O livro “O Apóstolo do Século XX” de Weimar Muniz de Oliveira, Vice-Presidente da ABRAME (Associação Brasileira dos Magistrados Espíritas), em que trata-se de pesquisa com base em mais de cinqüenta obras biográficas sobre o médium Francisco Cândido Xavier. Escrito em estilo agradável, simples, escorreito e elegante, dele extraímos o seguinte trecho:

 

Amor pela Multidão

A exemplo de Jesus que amava a multidão, Chico demonstrava uma especial atração pelo povo, com o qual sempre se preocupou ao longo de sua atividade missionária.

Sobre o assunto, veja-se adiante, a resposta dada por Márcia Baccelli à pergunta que lhe fora formulada por Waldemir Aparecido Cuim, em entrevista concedida do Diário de Votuporanga.

- Márcia, junto ao Chico, qual foi o fato ou acontecimento que você presenciou e que se transformou num grande aprendizado?

- Certa vez, ele nos disse que a passagem que achava mais bonita no Evangelho é quando Jesus afirmava que tinha compaixão da multidão e que ele ainda mantinha esse contacto com o público, porque, ele também, tinha compaixão da multidão. Nós acreditamos que este foi um dos ensinamentos mais bonitos, porque ele poderia, realmente, ficar recluso na sua residência recebendo através da psicografia os seus livros, no entanto, ele saía e permitia que através do trabalho desenvolvido no “Grupo Espírita da Prece” possam ter outras pessoas o contato com ele, a fim de que mediante o próprio exemplo cada um procure seguí-lo e se encontre diante da própria vida.

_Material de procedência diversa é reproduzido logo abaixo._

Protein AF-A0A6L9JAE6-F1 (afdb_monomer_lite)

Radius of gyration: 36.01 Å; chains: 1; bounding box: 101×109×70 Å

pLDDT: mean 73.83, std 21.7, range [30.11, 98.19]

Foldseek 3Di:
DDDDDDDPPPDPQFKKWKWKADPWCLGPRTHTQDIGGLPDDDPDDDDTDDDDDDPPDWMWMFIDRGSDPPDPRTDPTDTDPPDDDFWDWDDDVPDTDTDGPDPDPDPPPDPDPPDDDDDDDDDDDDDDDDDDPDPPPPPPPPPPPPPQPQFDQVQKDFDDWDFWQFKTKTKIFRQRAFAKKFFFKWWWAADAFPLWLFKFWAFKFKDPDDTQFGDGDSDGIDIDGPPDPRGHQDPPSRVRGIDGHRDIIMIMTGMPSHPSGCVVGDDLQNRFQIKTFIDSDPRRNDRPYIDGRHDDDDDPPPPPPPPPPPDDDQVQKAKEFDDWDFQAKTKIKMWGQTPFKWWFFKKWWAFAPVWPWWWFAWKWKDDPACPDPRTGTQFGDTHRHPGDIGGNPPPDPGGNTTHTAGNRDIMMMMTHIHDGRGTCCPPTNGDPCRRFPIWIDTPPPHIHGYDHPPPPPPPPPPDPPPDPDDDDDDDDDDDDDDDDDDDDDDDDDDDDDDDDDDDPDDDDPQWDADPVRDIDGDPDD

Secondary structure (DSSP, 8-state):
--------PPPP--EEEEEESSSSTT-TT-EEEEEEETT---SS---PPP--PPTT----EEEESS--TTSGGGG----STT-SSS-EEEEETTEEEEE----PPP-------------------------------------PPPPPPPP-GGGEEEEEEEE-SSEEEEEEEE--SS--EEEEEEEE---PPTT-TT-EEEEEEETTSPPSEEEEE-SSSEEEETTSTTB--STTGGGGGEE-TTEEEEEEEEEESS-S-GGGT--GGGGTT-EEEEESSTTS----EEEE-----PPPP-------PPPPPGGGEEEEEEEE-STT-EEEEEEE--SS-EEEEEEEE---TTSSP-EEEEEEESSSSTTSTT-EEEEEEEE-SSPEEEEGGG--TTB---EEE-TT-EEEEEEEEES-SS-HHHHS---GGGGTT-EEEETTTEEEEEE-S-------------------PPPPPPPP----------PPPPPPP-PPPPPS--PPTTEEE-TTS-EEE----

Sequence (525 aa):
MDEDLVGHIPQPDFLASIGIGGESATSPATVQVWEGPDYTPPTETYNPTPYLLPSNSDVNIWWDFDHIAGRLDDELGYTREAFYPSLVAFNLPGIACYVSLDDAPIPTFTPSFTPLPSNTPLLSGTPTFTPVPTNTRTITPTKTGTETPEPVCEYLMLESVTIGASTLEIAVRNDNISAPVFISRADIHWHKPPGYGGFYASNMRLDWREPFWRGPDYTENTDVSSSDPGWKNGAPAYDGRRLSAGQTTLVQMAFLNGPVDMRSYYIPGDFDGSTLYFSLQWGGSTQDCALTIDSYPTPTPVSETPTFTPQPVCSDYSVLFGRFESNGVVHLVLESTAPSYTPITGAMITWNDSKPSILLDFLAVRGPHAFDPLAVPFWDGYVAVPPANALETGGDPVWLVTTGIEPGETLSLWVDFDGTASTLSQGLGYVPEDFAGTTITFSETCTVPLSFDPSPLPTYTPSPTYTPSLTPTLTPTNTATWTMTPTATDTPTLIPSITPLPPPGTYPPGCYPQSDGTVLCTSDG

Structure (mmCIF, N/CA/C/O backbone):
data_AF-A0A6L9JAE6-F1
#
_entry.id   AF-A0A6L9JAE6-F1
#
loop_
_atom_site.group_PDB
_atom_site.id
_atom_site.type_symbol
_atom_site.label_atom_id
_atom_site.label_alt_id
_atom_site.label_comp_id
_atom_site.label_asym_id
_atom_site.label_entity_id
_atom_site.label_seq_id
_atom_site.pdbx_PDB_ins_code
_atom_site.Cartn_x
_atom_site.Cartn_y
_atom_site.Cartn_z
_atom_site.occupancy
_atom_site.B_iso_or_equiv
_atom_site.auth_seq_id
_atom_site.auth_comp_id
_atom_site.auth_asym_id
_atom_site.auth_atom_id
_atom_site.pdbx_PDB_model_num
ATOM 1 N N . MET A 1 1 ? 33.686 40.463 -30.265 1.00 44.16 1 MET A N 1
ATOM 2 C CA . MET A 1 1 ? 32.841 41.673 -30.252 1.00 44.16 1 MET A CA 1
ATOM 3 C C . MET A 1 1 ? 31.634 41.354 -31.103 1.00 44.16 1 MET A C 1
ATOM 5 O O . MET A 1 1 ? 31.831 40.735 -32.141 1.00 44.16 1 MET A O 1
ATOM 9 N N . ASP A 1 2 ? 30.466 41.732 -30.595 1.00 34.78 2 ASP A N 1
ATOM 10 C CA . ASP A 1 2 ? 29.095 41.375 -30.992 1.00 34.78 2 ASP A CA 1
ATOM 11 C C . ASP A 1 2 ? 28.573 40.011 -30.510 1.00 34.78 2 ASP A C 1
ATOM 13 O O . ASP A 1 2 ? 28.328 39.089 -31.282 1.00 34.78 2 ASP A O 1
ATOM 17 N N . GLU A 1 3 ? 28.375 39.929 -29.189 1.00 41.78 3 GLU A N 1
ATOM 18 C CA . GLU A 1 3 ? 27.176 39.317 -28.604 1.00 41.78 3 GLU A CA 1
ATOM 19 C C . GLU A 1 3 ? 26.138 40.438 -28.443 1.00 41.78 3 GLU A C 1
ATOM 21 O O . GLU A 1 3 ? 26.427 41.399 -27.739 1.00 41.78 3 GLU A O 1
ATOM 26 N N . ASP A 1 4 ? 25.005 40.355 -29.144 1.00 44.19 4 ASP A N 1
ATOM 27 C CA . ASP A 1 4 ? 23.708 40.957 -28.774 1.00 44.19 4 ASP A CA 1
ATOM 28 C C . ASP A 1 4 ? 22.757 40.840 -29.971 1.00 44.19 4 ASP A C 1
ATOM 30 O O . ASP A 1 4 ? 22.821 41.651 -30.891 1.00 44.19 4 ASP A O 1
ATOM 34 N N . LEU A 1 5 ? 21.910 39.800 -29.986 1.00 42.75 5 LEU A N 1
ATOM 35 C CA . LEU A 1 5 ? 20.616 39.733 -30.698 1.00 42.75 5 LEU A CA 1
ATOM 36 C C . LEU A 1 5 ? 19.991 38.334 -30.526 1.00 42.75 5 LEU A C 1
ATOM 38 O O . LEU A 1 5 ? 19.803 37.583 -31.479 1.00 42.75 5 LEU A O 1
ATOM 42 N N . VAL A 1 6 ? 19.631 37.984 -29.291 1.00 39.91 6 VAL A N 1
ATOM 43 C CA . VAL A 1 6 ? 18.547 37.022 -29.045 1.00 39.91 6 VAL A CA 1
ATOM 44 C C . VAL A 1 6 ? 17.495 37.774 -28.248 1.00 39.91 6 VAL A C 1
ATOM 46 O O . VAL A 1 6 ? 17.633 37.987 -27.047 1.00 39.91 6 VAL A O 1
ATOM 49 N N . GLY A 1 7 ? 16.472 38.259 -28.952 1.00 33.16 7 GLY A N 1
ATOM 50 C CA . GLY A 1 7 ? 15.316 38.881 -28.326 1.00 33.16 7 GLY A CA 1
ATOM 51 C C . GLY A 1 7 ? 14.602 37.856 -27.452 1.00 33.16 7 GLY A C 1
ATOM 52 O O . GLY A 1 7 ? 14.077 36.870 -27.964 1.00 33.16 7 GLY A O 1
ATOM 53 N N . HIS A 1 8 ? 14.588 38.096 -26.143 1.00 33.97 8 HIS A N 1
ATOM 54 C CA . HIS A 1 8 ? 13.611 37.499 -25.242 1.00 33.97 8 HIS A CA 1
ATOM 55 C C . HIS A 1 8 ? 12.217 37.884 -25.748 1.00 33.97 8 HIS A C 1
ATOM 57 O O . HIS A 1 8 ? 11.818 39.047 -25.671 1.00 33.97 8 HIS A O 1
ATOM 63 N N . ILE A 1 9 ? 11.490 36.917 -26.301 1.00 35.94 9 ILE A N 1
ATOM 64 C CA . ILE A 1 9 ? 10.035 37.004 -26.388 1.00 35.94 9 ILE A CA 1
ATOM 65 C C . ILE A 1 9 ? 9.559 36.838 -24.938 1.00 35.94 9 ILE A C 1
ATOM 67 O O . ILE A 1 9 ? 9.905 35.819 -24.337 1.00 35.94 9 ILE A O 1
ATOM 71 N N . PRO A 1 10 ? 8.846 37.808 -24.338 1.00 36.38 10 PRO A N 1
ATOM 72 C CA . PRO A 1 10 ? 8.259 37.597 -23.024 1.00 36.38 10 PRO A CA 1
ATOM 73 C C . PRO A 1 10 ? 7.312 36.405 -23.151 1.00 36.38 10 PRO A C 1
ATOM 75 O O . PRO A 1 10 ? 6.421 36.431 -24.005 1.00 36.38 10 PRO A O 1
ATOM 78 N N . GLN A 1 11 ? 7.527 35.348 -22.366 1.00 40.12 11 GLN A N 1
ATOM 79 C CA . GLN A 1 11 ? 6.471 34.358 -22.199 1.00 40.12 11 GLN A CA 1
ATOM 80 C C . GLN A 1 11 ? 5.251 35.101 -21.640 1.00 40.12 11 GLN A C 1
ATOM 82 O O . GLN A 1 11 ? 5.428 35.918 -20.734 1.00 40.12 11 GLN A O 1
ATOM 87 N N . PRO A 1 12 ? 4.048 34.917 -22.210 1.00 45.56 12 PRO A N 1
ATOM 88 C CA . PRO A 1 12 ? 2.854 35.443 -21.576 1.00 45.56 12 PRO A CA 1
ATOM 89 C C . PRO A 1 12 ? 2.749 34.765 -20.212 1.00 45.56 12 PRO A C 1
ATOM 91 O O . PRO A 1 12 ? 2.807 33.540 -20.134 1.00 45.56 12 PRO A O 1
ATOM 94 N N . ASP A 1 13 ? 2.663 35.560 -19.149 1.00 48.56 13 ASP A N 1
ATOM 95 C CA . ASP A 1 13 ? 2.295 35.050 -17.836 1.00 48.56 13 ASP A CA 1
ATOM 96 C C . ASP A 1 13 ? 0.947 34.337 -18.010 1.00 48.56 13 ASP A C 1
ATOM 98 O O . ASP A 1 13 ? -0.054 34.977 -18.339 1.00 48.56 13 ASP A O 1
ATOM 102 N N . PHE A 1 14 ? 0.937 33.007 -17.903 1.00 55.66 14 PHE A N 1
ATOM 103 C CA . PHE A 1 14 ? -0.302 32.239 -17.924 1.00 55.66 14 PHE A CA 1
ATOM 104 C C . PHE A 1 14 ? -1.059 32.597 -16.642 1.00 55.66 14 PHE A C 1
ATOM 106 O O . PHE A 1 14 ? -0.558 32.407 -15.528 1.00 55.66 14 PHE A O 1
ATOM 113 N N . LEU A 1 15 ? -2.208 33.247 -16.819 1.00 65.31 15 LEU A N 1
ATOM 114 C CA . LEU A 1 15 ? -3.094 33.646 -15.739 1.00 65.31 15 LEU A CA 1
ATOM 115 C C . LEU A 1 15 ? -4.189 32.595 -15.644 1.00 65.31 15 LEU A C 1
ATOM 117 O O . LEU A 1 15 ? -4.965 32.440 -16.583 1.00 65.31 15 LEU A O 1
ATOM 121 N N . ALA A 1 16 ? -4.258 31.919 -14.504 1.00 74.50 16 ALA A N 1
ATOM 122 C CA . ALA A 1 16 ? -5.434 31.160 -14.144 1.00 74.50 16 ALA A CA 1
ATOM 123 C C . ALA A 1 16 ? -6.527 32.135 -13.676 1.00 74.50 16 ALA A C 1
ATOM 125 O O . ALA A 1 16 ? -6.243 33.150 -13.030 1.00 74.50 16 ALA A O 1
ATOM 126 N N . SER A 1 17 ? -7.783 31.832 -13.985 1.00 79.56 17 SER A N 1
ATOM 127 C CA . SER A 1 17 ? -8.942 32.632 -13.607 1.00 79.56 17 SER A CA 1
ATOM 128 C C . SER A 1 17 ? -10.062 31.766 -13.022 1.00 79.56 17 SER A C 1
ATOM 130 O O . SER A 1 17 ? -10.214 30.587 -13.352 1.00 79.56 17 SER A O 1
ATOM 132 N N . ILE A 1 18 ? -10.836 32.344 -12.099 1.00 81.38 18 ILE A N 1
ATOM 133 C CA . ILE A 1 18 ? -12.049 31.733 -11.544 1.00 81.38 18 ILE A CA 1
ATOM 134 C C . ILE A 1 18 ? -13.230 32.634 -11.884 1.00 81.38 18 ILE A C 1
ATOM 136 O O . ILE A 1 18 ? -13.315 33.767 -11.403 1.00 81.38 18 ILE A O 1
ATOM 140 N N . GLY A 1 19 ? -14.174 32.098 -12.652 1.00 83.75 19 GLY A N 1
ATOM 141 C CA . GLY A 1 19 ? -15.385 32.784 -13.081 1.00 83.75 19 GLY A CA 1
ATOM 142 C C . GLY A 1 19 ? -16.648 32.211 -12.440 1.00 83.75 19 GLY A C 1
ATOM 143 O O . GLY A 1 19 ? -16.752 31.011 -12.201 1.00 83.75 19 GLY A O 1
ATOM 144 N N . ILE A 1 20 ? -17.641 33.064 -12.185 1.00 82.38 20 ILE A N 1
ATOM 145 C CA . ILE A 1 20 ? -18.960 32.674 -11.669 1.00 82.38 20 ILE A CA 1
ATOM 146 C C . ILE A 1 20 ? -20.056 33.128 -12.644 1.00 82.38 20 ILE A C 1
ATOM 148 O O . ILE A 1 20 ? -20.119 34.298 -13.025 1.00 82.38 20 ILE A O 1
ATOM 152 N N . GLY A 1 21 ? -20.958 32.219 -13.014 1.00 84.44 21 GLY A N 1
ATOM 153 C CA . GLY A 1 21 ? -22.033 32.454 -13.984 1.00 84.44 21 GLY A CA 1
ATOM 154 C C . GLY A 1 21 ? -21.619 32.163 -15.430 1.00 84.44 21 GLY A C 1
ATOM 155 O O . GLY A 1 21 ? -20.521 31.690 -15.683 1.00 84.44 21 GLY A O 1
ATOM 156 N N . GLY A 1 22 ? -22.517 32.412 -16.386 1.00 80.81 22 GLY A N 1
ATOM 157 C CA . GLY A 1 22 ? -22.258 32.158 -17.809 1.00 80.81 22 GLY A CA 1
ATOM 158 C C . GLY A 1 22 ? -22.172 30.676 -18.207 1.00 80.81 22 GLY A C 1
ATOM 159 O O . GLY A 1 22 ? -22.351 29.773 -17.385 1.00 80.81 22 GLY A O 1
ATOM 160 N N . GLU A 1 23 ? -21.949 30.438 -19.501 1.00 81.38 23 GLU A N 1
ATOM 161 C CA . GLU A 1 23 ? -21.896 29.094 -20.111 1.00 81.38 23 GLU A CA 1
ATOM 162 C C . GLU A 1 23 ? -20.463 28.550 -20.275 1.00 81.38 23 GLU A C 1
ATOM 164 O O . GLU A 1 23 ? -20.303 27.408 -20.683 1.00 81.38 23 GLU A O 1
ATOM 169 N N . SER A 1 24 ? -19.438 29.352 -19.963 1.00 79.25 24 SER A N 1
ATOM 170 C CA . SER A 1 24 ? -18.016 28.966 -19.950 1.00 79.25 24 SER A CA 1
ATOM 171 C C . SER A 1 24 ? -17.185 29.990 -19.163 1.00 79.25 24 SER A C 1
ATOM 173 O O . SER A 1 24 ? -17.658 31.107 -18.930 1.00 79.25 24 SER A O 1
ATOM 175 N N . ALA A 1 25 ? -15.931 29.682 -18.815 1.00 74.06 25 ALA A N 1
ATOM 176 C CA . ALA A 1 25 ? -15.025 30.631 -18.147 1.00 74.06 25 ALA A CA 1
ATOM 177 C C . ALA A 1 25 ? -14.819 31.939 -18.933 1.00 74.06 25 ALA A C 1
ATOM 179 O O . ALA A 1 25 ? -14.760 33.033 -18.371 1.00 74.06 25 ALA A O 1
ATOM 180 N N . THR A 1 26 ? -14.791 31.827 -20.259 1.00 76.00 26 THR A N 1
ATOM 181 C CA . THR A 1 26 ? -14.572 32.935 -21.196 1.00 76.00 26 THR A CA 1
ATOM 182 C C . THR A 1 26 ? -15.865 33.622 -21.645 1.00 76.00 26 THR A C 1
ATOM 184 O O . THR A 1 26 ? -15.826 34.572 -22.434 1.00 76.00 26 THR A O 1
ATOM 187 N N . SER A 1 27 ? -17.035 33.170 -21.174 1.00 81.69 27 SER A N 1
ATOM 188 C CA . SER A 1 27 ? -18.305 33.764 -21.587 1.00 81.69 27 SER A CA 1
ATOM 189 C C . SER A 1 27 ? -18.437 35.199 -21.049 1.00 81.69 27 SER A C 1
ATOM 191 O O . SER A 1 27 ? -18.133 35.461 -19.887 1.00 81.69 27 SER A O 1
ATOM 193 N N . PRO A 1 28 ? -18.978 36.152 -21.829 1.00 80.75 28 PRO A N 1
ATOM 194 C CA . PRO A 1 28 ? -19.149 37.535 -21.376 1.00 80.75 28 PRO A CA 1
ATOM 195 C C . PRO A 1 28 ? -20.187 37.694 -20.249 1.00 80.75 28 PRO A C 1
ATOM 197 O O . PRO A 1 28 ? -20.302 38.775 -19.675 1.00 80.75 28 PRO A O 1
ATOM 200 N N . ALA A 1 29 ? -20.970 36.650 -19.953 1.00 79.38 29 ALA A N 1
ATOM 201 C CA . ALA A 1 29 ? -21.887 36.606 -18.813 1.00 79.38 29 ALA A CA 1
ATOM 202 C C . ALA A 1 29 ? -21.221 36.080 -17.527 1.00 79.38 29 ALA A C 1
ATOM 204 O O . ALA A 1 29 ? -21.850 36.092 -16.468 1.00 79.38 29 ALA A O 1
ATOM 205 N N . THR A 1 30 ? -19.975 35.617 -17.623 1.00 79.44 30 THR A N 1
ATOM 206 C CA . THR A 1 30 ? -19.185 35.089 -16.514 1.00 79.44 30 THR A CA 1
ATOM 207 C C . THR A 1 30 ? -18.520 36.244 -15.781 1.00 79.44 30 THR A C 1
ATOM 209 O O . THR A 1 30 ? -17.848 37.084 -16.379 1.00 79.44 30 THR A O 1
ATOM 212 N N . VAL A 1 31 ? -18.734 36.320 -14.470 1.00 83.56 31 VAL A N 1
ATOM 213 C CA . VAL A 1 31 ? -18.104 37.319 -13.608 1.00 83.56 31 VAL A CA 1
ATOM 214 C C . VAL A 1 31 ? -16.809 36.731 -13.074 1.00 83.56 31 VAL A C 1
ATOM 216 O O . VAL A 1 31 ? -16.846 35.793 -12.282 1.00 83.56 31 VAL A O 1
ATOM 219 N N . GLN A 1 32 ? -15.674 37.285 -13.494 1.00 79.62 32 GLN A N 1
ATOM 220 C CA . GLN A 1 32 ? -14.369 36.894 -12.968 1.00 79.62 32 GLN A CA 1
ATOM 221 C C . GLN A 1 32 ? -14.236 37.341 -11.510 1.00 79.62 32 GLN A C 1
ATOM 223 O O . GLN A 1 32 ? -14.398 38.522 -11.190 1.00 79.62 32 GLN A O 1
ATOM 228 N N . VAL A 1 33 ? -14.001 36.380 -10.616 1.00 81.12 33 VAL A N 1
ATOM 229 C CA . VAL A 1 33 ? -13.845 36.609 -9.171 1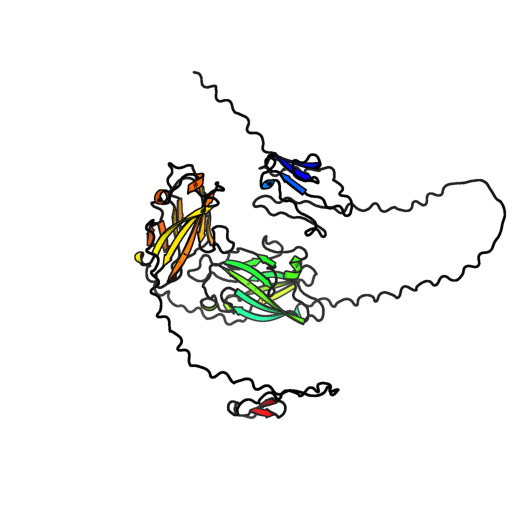.00 81.12 33 VAL A CA 1
ATOM 230 C C . VAL A 1 33 ? -12.404 36.450 -8.701 1.00 81.12 33 VAL A C 1
ATOM 232 O O . VAL A 1 33 ? -12.075 36.908 -7.605 1.00 81.12 33 VAL A O 1
ATOM 235 N N . TRP A 1 34 ? -11.542 35.852 -9.524 1.00 82.19 34 TRP A N 1
ATOM 236 C CA . TRP A 1 34 ? -10.108 35.761 -9.280 1.00 82.19 34 TRP A CA 1
ATOM 237 C C . TRP A 1 34 ? -9.336 35.636 -10.596 1.00 82.19 34 TRP A C 1
ATOM 239 O O . TRP A 1 34 ? -9.790 34.947 -11.502 1.00 82.19 34 TRP A O 1
ATOM 249 N N . GLU A 1 35 ? -8.166 36.267 -10.660 1.00 77.06 35 GLU A N 1
ATOM 250 C CA . GLU A 1 35 ? -7.147 36.078 -11.697 1.00 77.06 35 GLU A CA 1
ATOM 251 C C . GLU A 1 35 ? -5.779 36.046 -10.996 1.00 77.06 35 GLU A C 1
ATOM 253 O O . GLU A 1 35 ? -5.506 36.897 -10.138 1.00 77.06 35 GLU A O 1
ATOM 258 N N . GLY A 1 36 ? -4.916 35.085 -11.325 1.00 76.25 36 GLY A N 1
ATOM 259 C CA . GLY A 1 36 ? -3.583 34.982 -10.731 1.00 76.25 36 GLY A CA 1
ATOM 260 C C . GLY A 1 36 ? -2.619 34.079 -11.506 1.00 76.25 36 GLY A C 1
ATOM 261 O O . GLY A 1 36 ? -3.041 33.342 -12.391 1.00 76.25 36 GLY A O 1
ATOM 262 N N . PRO A 1 37 ? -1.308 34.153 -11.215 1.00 69.56 37 PRO A N 1
ATOM 263 C CA . PRO A 1 37 ? -0.296 33.371 -11.921 1.00 69.56 37 PRO A CA 1
ATOM 264 C C . PRO A 1 37 ? -0.416 31.873 -11.602 1.00 69.56 37 PRO A C 1
ATOM 266 O O . PRO A 1 37 ? -0.573 31.490 -10.444 1.00 69.56 37 PRO A O 1
ATOM 269 N N . ASP A 1 38 ? -0.268 31.043 -12.632 1.00 59.78 38 ASP A N 1
ATOM 270 C CA . ASP A 1 38 ? -0.573 29.601 -12.645 1.00 59.78 38 ASP A CA 1
ATOM 271 C C . ASP A 1 38 ? 0.285 28.726 -11.684 1.00 59.78 38 ASP A C 1
ATOM 273 O O . ASP A 1 38 ? -0.043 27.574 -11.427 1.00 59.78 38 ASP A O 1
ATOM 277 N N . TYR A 1 39 ? 1.363 29.257 -11.076 1.00 50.25 39 TYR A N 1
ATOM 278 C CA . TYR A 1 39 ? 2.338 28.431 -10.324 1.00 50.25 39 TYR A CA 1
ATOM 279 C C . TYR A 1 39 ? 2.840 28.975 -8.978 1.00 50.25 39 TYR A C 1
ATOM 281 O O . TYR A 1 39 ? 3.743 28.380 -8.384 1.00 50.25 39 TYR A O 1
ATOM 289 N N . THR A 1 40 ? 2.297 30.072 -8.443 1.00 45.62 40 THR A N 1
ATOM 290 C CA . THR A 1 40 ? 2.699 30.547 -7.104 1.00 45.62 40 THR A CA 1
ATOM 291 C C . THR A 1 40 ? 1.495 30.751 -6.189 1.00 45.62 40 THR A C 1
ATOM 293 O O . THR A 1 40 ? 0.666 31.620 -6.459 1.00 45.62 40 THR A O 1
ATOM 296 N N . PRO A 1 41 ? 1.380 29.994 -5.075 1.00 41.84 41 PRO A N 1
ATOM 297 C CA . PRO A 1 41 ? 0.326 30.247 -4.105 1.00 41.84 41 PRO A CA 1
ATOM 298 C C . PRO A 1 41 ? 0.489 31.679 -3.573 1.00 41.84 41 PRO A C 1
ATOM 300 O O . PRO A 1 41 ? 1.601 32.061 -3.185 1.00 41.84 41 PRO A O 1
ATOM 303 N N . PRO A 1 42 ? -0.576 32.499 -3.565 1.00 45.62 42 PRO A N 1
ATOM 304 C CA . PRO A 1 42 ? -0.475 33.866 -3.086 1.00 45.62 42 PRO A CA 1
ATOM 305 C C . PRO A 1 42 ? -0.064 33.851 -1.610 1.00 45.62 42 PRO A C 1
ATOM 307 O O . PRO A 1 42 ? -0.728 33.253 -0.766 1.00 45.62 42 PRO A O 1
ATOM 310 N N . THR A 1 43 ? 1.039 34.524 -1.285 1.00 42.34 43 THR A N 1
ATOM 311 C CA . THR A 1 43 ? 1.478 34.740 0.105 1.00 42.34 43 THR A CA 1
ATOM 312 C C . THR A 1 43 ? 0.671 35.835 0.809 1.00 42.34 43 THR A C 1
ATOM 314 O O . THR A 1 43 ? 0.839 36.048 2.009 1.00 42.34 43 THR A O 1
ATOM 317 N N . GLU A 1 44 ? -0.229 36.510 0.089 1.00 40.94 44 GLU A N 1
ATOM 318 C CA . GLU A 1 44 ? -1.120 37.536 0.620 1.00 40.94 44 GLU A CA 1
ATOM 319 C C . GLU A 1 44 ? -2.579 37.073 0.577 1.00 40.94 44 GLU A C 1
ATOM 321 O O . GLU A 1 44 ? -3.061 36.525 -0.414 1.00 40.94 44 GLU A O 1
ATOM 326 N N . THR A 1 45 ? -3.303 37.315 1.672 1.00 41.81 45 THR A N 1
ATOM 327 C CA . THR A 1 45 ? -4.744 37.076 1.772 1.00 41.81 45 THR A CA 1
ATOM 328 C C . THR A 1 45 ? -5.474 37.993 0.789 1.00 41.81 45 THR A C 1
ATOM 330 O O . THR A 1 45 ? -5.683 39.176 1.068 1.00 41.81 45 THR A O 1
ATOM 333 N N . TYR A 1 46 ? -5.857 37.463 -0.373 1.00 46.06 46 TYR A N 1
ATOM 334 C CA . TYR A 1 46 ? -6.734 38.173 -1.296 1.00 46.06 46 TYR A CA 1
ATOM 335 C C . TYR A 1 46 ? -8.107 38.324 -0.636 1.00 46.06 46 TYR A C 1
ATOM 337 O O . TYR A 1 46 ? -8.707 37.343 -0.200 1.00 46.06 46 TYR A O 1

Naturalmente que não se pretende um paralelismo entre Jesus Cristo e Francisco Cândido Xavier. O próprio médium não admitiria a comparação e a consideraria uma tolice, uma paródia e mau gosto. O próprio já houvera, repetido inúmeras vezes, que nada representava, considerando-se um cabide onde se dependuram as páginas luminosas do Consolador, ou uma parede onde se pregam as homenagens à Doutrina dos Espíritos.